So if I hear you correctly, if I click "update" it will present me with options and not just start downloading the 3.2.2 update?


----------



## lang (Jun 9, 2010)

used to be jwoodget said:


> I am currently using an iPad 3G over Bell that activated on the device and the iPad was at 3.2.1 but I subsequently updated to 3.2.2. You need to sync to iTunes to get the carrier update but you can decline/postpone the iOS update.


Interesting. My iTunes/iPad wouldn't detect the carrier update for Bell until after I upgraded to 3.2.2


----------



## used to be jwoodget (Aug 22, 2002)

grandbender said:


> You need to sync to iTunes to get the carrier update but you can decline/postpone the iOS update.
> 
> So if I hear you correctly, if I click "update" it will present me with options and not just start downloading the 3.2.2 update?

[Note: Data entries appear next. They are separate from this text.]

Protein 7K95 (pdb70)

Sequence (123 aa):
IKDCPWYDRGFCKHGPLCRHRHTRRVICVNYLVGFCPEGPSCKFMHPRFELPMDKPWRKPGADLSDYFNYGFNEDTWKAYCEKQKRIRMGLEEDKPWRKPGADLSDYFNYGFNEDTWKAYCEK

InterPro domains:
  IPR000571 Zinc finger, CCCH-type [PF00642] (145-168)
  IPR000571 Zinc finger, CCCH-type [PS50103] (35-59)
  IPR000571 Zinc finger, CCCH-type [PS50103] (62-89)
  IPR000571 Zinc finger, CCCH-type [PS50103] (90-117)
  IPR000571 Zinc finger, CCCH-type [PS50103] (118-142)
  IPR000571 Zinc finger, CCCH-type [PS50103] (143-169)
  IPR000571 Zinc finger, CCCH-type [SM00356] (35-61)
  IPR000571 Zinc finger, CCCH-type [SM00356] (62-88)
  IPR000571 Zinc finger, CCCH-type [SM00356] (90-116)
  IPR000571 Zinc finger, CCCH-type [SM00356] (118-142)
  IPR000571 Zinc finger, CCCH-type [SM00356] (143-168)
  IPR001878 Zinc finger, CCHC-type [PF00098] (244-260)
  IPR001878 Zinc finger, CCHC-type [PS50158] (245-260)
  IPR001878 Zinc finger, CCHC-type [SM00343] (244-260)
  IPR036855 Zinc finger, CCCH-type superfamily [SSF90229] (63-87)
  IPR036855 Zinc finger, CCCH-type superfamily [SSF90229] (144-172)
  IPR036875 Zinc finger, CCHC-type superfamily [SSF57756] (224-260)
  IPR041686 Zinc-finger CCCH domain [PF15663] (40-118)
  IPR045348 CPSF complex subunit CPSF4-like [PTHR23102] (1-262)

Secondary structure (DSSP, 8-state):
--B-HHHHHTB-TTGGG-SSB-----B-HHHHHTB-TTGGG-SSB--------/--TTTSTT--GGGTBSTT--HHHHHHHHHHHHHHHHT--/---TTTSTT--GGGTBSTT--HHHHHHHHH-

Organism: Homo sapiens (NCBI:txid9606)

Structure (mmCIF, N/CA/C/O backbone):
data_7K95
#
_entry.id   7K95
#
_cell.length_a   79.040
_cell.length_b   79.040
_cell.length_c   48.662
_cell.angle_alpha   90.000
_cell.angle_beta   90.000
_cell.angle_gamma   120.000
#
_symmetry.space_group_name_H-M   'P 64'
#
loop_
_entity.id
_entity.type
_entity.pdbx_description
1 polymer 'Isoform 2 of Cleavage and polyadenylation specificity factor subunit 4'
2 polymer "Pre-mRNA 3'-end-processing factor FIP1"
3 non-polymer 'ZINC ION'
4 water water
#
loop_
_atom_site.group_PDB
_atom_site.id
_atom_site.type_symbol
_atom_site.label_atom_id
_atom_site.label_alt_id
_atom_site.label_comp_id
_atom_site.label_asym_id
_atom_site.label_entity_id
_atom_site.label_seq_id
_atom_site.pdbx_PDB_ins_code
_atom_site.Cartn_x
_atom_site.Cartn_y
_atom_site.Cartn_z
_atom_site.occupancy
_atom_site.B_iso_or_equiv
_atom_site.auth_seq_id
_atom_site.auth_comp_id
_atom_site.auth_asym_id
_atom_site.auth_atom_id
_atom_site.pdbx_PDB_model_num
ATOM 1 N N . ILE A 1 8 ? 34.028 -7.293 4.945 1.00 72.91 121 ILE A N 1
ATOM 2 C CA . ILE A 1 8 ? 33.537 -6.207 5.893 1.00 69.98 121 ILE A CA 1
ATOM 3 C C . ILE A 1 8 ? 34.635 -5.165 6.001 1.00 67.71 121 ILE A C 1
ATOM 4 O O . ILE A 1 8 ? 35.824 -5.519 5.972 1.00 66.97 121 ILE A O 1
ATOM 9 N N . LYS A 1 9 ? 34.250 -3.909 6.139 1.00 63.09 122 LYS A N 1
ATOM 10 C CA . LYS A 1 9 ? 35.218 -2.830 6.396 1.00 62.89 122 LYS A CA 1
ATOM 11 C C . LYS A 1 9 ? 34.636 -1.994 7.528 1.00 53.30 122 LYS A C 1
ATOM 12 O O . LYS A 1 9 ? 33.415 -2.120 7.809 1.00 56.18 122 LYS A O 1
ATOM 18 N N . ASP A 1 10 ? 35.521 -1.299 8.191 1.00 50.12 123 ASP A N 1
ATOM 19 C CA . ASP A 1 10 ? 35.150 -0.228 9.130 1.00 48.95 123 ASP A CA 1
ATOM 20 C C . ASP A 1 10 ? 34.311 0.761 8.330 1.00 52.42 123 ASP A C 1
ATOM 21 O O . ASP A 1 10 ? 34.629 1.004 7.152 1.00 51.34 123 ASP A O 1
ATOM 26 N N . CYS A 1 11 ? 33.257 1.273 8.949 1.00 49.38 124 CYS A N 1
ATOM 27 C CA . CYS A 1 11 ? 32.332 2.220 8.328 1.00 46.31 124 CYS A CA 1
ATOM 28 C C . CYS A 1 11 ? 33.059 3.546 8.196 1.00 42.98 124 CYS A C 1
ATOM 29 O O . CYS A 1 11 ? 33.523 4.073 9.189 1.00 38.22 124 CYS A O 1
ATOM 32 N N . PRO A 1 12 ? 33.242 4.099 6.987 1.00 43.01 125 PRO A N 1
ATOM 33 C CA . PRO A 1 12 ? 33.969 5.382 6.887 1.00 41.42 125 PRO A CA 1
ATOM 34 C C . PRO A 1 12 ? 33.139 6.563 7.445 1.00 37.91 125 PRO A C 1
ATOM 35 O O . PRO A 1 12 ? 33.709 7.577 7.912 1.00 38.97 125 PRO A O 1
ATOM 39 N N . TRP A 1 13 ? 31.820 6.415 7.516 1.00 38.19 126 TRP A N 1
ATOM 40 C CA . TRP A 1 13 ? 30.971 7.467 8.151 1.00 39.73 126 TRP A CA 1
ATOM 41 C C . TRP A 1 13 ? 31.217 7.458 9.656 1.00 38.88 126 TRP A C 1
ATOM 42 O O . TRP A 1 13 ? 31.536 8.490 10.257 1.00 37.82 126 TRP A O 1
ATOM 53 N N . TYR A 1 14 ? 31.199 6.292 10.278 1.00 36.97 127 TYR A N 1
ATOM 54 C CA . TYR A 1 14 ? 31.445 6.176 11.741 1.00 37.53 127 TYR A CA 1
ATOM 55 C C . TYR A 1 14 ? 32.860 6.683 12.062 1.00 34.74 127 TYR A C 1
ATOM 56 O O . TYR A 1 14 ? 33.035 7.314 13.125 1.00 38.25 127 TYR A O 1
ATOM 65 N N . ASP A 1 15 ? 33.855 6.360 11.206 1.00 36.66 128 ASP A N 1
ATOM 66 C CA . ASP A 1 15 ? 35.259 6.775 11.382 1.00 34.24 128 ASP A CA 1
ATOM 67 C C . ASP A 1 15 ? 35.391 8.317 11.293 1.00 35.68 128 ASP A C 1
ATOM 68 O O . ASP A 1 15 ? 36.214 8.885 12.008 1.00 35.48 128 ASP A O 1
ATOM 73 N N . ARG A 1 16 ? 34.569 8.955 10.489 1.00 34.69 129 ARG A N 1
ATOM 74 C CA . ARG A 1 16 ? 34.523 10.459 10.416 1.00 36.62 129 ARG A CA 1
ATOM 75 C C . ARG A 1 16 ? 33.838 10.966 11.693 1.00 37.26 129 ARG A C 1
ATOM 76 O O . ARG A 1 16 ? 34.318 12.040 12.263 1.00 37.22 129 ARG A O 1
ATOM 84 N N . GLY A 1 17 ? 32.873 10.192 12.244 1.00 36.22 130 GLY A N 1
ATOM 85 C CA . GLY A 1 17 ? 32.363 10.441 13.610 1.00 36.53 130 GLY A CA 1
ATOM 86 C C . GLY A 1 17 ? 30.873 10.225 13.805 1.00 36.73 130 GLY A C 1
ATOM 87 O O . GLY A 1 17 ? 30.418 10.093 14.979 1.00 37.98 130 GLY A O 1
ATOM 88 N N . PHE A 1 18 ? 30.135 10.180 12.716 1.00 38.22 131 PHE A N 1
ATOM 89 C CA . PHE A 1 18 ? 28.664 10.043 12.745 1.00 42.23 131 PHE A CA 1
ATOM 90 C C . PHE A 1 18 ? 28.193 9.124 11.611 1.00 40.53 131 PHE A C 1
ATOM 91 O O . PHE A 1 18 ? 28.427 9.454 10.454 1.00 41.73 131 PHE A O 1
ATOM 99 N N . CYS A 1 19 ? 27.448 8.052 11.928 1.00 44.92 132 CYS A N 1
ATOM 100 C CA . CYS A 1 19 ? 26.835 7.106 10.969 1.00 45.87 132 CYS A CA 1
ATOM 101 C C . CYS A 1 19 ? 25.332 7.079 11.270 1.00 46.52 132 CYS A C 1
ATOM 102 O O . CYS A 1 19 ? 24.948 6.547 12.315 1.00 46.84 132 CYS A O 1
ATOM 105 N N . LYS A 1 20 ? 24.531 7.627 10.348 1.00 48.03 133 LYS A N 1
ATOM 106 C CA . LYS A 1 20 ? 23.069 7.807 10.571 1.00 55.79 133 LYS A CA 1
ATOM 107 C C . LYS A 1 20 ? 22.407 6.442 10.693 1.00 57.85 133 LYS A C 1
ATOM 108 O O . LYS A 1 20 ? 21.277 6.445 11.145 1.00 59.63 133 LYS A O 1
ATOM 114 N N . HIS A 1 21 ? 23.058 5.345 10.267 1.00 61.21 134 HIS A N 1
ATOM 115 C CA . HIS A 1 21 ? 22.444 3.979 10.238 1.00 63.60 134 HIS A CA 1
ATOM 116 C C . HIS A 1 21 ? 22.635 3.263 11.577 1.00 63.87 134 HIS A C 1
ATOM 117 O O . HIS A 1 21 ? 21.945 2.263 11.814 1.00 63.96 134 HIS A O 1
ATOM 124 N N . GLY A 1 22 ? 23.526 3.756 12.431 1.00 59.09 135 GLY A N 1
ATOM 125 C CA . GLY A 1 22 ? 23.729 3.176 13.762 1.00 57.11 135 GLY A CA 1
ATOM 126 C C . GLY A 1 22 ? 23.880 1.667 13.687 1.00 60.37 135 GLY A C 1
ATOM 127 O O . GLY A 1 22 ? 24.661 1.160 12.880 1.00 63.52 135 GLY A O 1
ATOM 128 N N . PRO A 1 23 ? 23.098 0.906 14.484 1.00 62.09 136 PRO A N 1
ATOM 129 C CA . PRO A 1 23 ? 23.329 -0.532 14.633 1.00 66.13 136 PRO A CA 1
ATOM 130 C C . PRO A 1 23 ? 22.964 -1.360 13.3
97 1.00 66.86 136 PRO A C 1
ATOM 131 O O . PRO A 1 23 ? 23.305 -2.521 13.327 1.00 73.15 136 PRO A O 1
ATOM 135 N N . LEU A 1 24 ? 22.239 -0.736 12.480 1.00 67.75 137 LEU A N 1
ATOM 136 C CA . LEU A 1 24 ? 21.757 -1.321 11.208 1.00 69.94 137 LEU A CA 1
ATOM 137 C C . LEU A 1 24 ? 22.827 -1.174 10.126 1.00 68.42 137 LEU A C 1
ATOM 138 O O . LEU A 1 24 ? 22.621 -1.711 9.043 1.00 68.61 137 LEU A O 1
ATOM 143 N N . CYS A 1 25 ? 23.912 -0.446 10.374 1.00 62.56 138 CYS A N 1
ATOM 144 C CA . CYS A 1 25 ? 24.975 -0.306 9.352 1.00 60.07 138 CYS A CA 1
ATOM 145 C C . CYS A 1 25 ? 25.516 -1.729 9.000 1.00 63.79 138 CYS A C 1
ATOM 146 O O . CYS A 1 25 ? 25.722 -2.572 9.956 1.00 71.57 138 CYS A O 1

No, if you choose to update, iTunes will install 3.2.2. However, I got the carrier update that allowed on iPad purchase before 3.2.2 was detected by my iPad.


----------



## grandbender (Aug 24, 2010)

Well I guess unless someone can extract the carrier update file bundled with the 3.2.2 update I'll just have to wait until the jailbreak comes out or live without the 3G network. 
Thanks to "lang" and "used to be" for your responses.


----------



## newfoundlander61 (Aug 4, 2010)

I am on Rogers using 3.2.1, what is the difference between this and 3.2.2?


----------



## grandbender (Aug 24, 2010)

3.2.2 patches the .pdf security hole which they say presented a risk if you load .pdf files onto your iPad. It also unjailbreaks your iPad if you chose to jb your device (with no way back!) There is presently no jailbreak for 3.2.2
Bundled with this download is the Bell carrier update needed to set up an account to access the Bell 3G network. If you have carrier version 6.1 you're stuck. I've found the updated (8.1) but can't figure out how to get it on the iPad! I replaced the .ipcc file in my Library but it didn't work.
I'll wait for a jailbreak or jump too Rogers!


----------



## lang (Jun 9, 2010)

Grandbender: Some good news.

It would appear that after installing 3.2.2 and grabbing the Bell carrier update, you can downgrade back to 3.2.1 with the usual not-to-be-discussed methods (assuming you've backed up what you need to). Then, after restoring 3.2.1, it will pick up the Bell carrier update.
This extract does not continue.